Open xiaoqiangwang opened 3 years ago
With AcquireTime=0.000 and AcquirePeriod=0.000, ADSimDetector generates image as fast as possible. This competes with NDPluginZMQ and creates competition for resources. Not having hardware device, one way is to vary AcqurePeriod to have a (almost) constant image creation rate.
In the following test,
When one client is connected, 13SIM1:cam1:ArrayRate_RBV is ~1000. 25% of the images did not reach the client.
13SIM1:cam1:ArrayCounter_RBV 100000
13SIM1:ZMQ1:ArrayCounter_RBV 85173
13SIM1:ZMQ1:DroppedArrays_RBV 14827
Received by client: 76388
When one client is connected, 13SIM1:cam1:ArrayRate_RBV is ~1000. 26% of the images did not reach the client.

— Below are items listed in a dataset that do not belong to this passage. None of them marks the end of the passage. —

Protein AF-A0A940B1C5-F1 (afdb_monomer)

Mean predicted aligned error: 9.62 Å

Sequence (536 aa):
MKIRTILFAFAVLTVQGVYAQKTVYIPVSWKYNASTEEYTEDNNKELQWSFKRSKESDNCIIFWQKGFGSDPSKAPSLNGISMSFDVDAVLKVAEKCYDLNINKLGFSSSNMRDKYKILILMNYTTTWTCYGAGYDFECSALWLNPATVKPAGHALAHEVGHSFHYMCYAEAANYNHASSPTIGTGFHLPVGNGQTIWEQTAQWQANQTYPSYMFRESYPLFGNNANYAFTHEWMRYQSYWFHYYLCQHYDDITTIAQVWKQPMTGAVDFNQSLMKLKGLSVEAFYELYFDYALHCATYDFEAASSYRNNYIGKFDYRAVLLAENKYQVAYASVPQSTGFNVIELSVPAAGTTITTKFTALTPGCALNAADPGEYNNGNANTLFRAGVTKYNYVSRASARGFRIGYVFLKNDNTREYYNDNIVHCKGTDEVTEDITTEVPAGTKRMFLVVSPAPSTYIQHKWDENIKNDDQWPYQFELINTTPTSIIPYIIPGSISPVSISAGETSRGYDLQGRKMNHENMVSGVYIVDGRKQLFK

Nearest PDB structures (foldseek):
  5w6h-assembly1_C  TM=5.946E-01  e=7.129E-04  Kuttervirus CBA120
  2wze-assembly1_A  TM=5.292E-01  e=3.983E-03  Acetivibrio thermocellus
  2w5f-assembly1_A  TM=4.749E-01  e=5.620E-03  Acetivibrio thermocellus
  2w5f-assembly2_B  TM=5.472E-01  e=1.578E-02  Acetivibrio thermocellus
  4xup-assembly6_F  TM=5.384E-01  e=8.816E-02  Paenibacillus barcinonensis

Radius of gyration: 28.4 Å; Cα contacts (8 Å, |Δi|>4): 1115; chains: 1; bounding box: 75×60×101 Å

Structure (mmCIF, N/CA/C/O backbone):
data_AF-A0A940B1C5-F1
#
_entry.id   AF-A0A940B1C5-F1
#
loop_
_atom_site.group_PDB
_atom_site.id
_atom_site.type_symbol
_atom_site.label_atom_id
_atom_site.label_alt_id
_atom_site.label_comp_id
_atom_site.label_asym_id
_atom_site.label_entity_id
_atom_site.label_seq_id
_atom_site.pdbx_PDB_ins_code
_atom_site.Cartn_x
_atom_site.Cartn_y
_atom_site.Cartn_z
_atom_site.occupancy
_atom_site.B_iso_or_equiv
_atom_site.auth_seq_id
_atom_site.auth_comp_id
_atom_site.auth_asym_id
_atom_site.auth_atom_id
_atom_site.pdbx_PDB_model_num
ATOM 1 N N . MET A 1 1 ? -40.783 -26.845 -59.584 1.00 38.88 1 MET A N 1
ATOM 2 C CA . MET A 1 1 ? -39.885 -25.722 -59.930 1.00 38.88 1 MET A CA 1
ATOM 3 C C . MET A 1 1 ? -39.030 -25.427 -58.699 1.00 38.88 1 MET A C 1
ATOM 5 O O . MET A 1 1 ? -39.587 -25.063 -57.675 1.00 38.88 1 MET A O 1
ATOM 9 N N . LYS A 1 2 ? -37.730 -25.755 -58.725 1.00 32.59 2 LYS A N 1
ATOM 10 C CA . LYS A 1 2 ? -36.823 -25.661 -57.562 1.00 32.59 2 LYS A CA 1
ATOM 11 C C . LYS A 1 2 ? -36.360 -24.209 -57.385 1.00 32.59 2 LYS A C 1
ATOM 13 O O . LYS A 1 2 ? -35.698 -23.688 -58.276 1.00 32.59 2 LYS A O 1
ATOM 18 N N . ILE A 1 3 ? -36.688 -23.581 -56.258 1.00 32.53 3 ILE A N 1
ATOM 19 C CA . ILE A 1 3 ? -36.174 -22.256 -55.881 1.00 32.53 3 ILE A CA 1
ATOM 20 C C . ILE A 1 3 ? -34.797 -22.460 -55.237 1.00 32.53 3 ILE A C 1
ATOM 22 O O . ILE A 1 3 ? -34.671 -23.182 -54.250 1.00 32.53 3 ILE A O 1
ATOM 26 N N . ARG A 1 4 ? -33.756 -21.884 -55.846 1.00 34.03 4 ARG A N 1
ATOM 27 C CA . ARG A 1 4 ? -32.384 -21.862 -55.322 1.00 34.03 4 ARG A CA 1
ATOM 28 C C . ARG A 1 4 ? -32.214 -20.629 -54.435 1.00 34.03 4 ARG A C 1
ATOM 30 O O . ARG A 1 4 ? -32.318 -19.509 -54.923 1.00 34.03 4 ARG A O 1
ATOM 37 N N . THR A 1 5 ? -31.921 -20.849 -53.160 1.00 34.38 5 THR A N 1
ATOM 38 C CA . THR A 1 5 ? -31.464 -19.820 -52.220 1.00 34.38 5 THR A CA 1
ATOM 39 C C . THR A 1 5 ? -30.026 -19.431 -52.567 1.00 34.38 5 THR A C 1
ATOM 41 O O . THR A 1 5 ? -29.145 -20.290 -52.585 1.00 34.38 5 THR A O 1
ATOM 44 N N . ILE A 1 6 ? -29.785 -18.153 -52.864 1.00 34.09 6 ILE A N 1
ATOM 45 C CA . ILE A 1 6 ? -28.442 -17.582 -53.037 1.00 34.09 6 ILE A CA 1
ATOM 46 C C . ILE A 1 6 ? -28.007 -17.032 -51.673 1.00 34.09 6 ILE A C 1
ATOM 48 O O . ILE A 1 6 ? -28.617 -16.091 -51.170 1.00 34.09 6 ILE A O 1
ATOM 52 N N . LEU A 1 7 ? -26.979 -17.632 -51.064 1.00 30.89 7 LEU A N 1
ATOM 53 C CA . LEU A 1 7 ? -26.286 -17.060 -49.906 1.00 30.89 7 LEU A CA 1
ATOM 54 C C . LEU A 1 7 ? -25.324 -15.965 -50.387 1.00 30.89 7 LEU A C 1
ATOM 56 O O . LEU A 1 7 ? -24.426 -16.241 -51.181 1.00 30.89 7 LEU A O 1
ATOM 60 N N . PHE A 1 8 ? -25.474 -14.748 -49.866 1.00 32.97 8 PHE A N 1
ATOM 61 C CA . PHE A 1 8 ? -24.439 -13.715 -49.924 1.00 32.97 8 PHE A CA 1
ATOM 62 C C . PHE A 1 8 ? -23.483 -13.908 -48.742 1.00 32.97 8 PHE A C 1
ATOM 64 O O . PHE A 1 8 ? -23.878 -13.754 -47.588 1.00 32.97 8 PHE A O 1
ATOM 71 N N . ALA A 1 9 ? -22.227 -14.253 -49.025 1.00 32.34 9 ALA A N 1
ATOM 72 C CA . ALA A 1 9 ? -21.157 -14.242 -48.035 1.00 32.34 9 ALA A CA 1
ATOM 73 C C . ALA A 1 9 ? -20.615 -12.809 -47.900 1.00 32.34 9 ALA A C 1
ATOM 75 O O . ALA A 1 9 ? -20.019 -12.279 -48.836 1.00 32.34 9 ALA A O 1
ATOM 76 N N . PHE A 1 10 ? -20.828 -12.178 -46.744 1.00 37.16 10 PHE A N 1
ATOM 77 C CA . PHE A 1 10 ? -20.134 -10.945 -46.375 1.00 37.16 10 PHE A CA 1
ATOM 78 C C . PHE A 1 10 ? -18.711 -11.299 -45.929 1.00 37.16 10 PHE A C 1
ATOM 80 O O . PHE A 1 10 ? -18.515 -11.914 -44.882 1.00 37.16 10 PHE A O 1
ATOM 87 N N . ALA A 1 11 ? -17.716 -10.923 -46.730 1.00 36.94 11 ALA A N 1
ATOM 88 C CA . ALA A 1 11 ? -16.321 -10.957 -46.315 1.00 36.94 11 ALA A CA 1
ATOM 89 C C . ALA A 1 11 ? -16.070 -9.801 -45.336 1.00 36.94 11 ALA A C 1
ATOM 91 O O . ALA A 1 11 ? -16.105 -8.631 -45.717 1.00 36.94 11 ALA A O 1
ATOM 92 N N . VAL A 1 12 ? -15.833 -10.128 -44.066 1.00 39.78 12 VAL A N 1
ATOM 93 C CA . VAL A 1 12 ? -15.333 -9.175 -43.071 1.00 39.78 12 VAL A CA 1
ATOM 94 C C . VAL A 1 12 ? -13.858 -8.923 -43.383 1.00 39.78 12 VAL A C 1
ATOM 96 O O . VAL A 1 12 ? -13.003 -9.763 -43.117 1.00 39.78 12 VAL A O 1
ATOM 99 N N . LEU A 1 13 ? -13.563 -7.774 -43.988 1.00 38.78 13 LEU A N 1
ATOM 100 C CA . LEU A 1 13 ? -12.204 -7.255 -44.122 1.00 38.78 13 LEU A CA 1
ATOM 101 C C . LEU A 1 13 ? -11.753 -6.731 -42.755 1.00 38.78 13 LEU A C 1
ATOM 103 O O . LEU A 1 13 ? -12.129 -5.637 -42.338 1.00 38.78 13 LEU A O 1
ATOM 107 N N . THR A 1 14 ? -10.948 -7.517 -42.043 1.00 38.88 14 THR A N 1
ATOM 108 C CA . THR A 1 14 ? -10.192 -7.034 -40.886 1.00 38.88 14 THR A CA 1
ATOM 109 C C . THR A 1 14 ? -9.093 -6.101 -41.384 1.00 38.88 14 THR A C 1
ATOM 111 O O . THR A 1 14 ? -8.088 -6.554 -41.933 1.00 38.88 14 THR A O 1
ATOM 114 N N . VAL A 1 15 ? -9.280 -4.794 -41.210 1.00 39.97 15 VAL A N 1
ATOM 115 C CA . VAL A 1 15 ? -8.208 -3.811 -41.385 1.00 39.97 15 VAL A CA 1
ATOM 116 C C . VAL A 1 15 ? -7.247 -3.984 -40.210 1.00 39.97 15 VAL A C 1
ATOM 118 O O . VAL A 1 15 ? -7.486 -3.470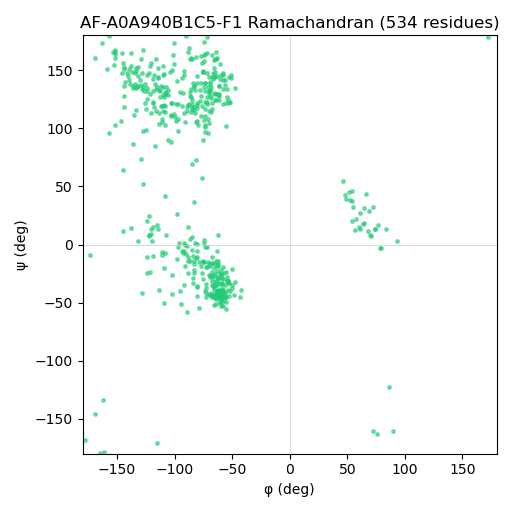 -39.121 1.00 39.97 15 VAL A O 1
ATOM 121 N N . GLN A 1 16 ? -6.177 -4.754 -40.404 1.00 37.31 16 GLN A N 1
ATOM 122 C CA . GLN A 1 16 ? -5.024 -4.688 -39.512 1.00 37.31 16 GLN A CA 1
ATOM 123 C C . GLN A 1 16 ? -4.337 -3.347 -39.775 1.00 37.31 16 GLN A C 1
ATOM 125 O O . GLN A 1 16 ? -3.769 -3.132 -40.845 1.00 37.31 16 GLN A O 1
ATOM 130 N N . GLY A 1 17 ? -4.449 -2.415 -38.827 1.00 40.59 17 GLY A N 1
ATOM 131 C CA . GLY A 1 17 ? -3.677 -1.180 -38.863 1.00 40.59 17 GLY A CA 1
ATOM 132 C C . GLY A 1 17 ? -2.188 -1.519 -38.881 1.00 40.59 17 GLY A C 1
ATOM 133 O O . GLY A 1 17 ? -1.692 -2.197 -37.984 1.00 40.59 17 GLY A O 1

13SIM1:cam1:ArrayCounter_RBV 100000
13SIM1:ZMQ1:ArrayCounter_RBV 73129
13SIM1:ZMQ1:DroppedArrays_RBV 26871
Received by client: 73129
Commit 9216694 introduces two improvements to hopefully address part of the performance problems.
Here is the results repeating the 2nd test
13SIM1:cam1:ArrayCounter_RBV 100000
13SIM1:ZMQ1:ArrayCounter_RBV 100000
13SIM1:ZMQ1:DroppedArrays_RBV 0
13SIM1:ZMQ1:DroppedOutputArrays_RBV 0
Received by client: 94073
13SIM1:cam1:ArrayCounter_RBV 100000
13SIM1:ZMQ1:ArrayCounter_RBV 100000
13SIM1:ZMQ1:DroppedArrays_RBV 0
13SIM1:ZMQ1:DroppedOutputArrays_RBV 2899
Received by client: 97101
The frame creation rate still varies a lot but in average above 1000 fps.
Thanks for the update, according to your test, ADZMQ should be quite robust for my scenario(100 fps, with imageSize: 1M). I am using the following settings:
caput 13SIM1:cam1:ImageMode Multiple
caput 13SIM1:cam1:NumImages 10000
caput 13SIM1:cam1:AcquirePeriod 0.01
caput 13SIM1:cam1:AcquireTime 0
Then run the SimDetector+ADZMQ inside a docker container running on my laptop and run the zmq_client.py on the same laptop. I noticed one thing: when the ADZMQ received all the images, it will set caput 13SIM1:cam1:Acquire to 0 and the ram used by the docker container starts to decrease, then the zmq_client stops receiving images, which seems to cause the image loss, so I was wondering is it caused by the buffer size of 0MQ (ZMQ_SNDHWM)? My understanding is even ADZMQ stops to work, the images it received should already be in 0MQ(RAM), so the client should still be able to receive all the images?
ZMQ_SNDHWM is 1000 by default.
If the loss is because NDPluginZMQ is slow, 13SIM1:ZMQ1:DroppedArrays_RBV would be non zero.
Also I don't know the network speed limit imposed by docker.
Here is an attempt to establish a baseline of NDPluginZMQ (version <= 1.1) performance.
Environment
Hardware: i5-3427U CPU @ 1.80GHz, 8GB RAM OS: macOS 10.15, clang 12 asyn: 4.39 ADCore: 3.9 ADSimDetector: 2.10
Results
The baseline is that when 13SIM1:cam1:ArrayCallbacks is "Disable", 13SIM1:cam1:ArrayRate_RBV is ~3400. This is maximum speed of image creation.
PUB/SUB
When no clients are connected, which means ZeroMQ discards all messages, the 13SIM1:cam1:ArrayRate_RBV is ~2000. And there is no dropped arrays 13SIM1:ZMQ1:DroppedArrays_RBV = 0.
13SIM1:ZMQ1:BlockingCallbacks = Yes 13SIM1:cam1:ArrayRate_RBV is ~ 800. All images reached the client.
13SIM1:ZMQ1:BlockingCallbacks = No When one client is connected, 13SIM1:cam1:ArrayRate_RBV is ~1000. 37% of the images did not reach the client. Note that the additional loss by ZeroMQ (76003 - 63329 = 12674).
PUSH/PULL
When no clients are connected, ZeroMQ blocks the process. All images are dropped.
13SIM1:ZMQ1:BlockingCallbacks = Yes 13SIM1:cam1:ArrayRate_RBV is ~ 800. All images reached the client
13SIM1:ZMQ1:BlockingCallbacks = No When one client is connected, 13SIM1:cam1:ArrayRate_RBV is ~1000. 30% of the images did not reach the client.